** Opening RECORDS FOR PROCESSING block **

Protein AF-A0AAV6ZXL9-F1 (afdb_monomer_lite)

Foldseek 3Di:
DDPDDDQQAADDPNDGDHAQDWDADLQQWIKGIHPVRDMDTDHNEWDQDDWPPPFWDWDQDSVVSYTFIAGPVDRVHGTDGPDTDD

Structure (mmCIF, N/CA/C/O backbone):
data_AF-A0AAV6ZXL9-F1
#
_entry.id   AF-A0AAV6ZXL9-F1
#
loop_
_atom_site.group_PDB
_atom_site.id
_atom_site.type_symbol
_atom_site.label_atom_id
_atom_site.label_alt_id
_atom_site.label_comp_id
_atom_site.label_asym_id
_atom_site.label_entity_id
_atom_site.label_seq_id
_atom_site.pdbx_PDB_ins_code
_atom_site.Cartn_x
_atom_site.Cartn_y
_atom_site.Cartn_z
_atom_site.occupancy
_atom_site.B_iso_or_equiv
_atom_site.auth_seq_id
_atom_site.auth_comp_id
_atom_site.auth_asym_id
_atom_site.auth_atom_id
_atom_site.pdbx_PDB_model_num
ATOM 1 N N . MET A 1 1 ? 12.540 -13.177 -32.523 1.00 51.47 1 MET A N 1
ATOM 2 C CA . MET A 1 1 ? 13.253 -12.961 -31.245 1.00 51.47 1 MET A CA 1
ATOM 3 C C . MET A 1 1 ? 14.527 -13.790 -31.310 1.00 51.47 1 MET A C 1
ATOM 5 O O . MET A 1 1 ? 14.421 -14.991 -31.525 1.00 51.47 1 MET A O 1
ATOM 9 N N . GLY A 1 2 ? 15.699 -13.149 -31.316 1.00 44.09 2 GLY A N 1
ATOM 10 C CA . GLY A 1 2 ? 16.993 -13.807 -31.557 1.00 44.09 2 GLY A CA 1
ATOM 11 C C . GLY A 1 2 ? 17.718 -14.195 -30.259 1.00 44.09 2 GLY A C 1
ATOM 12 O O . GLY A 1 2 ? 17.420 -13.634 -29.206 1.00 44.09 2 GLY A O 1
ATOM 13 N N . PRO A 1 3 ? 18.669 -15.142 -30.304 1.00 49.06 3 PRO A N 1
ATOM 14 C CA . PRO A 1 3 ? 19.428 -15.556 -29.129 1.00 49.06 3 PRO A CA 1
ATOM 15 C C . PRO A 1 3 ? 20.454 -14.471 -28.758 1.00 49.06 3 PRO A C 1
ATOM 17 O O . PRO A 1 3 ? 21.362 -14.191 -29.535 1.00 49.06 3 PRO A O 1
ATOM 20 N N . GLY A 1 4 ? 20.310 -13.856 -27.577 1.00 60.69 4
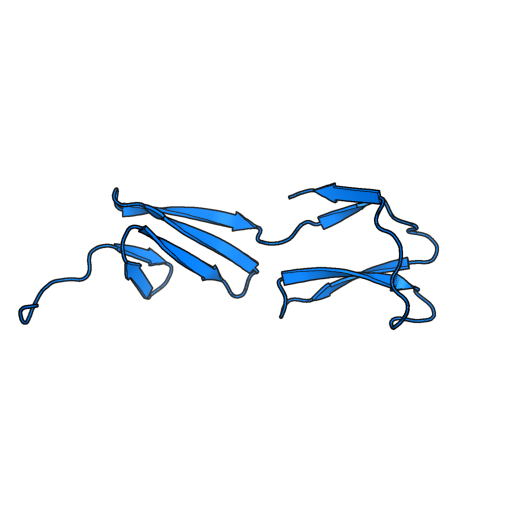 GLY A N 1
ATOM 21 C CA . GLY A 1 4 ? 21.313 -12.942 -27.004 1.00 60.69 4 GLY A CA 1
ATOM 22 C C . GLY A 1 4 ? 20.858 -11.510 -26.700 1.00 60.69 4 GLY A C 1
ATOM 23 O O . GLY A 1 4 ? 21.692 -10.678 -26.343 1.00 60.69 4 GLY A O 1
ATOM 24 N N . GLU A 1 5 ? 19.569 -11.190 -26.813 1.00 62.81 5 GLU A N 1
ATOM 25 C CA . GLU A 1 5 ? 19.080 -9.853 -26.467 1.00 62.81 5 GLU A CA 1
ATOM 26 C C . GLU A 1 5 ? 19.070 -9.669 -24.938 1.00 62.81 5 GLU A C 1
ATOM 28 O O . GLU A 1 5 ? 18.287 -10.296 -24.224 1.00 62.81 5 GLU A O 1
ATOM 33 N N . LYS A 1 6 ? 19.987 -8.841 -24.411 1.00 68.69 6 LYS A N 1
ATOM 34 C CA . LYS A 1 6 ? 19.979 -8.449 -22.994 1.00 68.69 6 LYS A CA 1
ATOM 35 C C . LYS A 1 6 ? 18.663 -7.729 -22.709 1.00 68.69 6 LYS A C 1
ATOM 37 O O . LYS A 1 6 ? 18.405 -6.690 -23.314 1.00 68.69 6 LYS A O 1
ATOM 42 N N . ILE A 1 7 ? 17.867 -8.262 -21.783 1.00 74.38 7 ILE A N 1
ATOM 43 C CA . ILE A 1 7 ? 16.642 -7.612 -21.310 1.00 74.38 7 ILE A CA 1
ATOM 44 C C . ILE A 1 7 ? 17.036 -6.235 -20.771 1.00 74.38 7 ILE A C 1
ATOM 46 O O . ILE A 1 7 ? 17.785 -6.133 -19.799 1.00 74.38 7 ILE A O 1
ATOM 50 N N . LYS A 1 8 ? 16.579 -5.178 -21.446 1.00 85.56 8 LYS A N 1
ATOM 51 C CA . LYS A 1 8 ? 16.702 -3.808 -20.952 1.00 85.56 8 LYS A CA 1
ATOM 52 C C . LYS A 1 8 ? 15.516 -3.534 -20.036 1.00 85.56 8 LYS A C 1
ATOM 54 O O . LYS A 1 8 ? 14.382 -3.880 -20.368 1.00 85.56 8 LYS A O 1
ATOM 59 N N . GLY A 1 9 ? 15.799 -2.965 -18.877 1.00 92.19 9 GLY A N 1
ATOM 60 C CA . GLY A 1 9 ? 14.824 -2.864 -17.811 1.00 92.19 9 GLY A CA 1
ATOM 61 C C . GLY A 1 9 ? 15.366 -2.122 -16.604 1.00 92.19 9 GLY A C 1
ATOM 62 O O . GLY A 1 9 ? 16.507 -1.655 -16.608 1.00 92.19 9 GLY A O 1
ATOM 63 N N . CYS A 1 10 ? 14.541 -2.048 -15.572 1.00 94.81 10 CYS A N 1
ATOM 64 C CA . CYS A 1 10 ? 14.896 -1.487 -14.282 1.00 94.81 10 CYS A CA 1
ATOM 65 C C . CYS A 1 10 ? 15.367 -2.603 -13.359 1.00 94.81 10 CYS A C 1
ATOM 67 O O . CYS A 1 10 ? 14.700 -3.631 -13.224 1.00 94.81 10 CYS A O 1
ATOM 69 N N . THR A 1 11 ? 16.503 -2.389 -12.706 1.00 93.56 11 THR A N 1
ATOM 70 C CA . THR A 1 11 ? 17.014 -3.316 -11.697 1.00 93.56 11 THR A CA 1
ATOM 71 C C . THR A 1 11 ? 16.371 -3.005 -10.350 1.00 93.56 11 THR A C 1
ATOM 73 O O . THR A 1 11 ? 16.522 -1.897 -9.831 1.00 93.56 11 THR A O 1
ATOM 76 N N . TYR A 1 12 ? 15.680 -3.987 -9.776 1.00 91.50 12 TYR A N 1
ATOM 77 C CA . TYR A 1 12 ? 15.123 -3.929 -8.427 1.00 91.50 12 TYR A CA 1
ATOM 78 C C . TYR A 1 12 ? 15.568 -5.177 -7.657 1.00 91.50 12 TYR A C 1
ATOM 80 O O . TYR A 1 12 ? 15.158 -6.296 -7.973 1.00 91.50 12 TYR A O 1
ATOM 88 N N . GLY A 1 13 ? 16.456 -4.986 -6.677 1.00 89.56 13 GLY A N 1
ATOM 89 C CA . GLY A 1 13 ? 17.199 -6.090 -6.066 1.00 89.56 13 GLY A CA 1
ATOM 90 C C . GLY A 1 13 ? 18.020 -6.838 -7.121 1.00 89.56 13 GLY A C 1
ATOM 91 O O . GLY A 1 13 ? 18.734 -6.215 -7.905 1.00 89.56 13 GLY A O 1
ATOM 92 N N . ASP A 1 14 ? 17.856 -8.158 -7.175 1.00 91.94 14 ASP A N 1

** Closing RECORDS FOR PROCESSING block **

Quote exactly the stretch of lines above that starts at the first one and ends at the line with "ATOM 11 C C", and nothing beyond it.

*ANSWER BELOW*:
Protein AF-A0AAV6ZXL9-F1 (afdb_monomer_lite)

Foldseek 3Di:
DDPDDDQQAADDPNDGDHAQDWDADLQQWIKGIHPVRDMDTDHNEWDQDDWPPPFWDWDQDSVVSYTFIAGPVDRVHGTDGPDTDD

Structure (mmCIF, N/CA/C/O backbone):
data_AF-A0AAV6ZXL9-F1
#
_entry.id   AF-A0AAV6ZXL9-F1
#
loop_
_atom_site.group_PDB
_atom_site.id
_atom_site.type_symbol
_atom_site.label_atom_id
_atom_site.label_alt_id
_atom_site.label_comp_id
_atom_site.label_asym_id
_atom_site.label_entity_id
_atom_site.label_seq_id
_atom_site.pdbx_PDB_ins_code
_atom_site.Cartn_x
_atom_site.Cartn_y
_atom_site.Cartn_z
_atom_site.occupancy
_atom_site.B_iso_or_equiv
_atom_site.auth_seq_id
_atom_site.auth_comp_id
_atom_site.auth_asym_id
_atom_site.auth_atom_id
_atom_site.pdbx_PDB_model_num
ATOM 1 N N . MET A 1 1 ? 12.540 -13.177 -32.523 1.00 51.47 1 MET A N 1
ATOM 2 C CA . MET A 1 1 ? 13.253 -12.961 -31.245 1.00 51.47 1 MET A CA 1
ATOM 3 C C . MET A 1 1 ? 14.527 -13.790 -31.310 1.00 51.47 1 MET A C 1
ATOM 5 O O . MET A 1 1 ? 14.421 -14.991 -31.525 1.00 51.47 1 MET A O 1
ATOM 9 N N . GLY A 1 2 ? 15.699 -13.149 -31.316 1.00 44.09 2 GLY A N 1
ATOM 10 C CA . GLY A 1 2 ? 16.993 -13.807 -31.557 1.00 44.09 2 GLY A CA 1
ATOM 11 C C . GLY A 1 2 ? 17.718 -14.195 -30.259 1.00 44.09 2 GLY A C 1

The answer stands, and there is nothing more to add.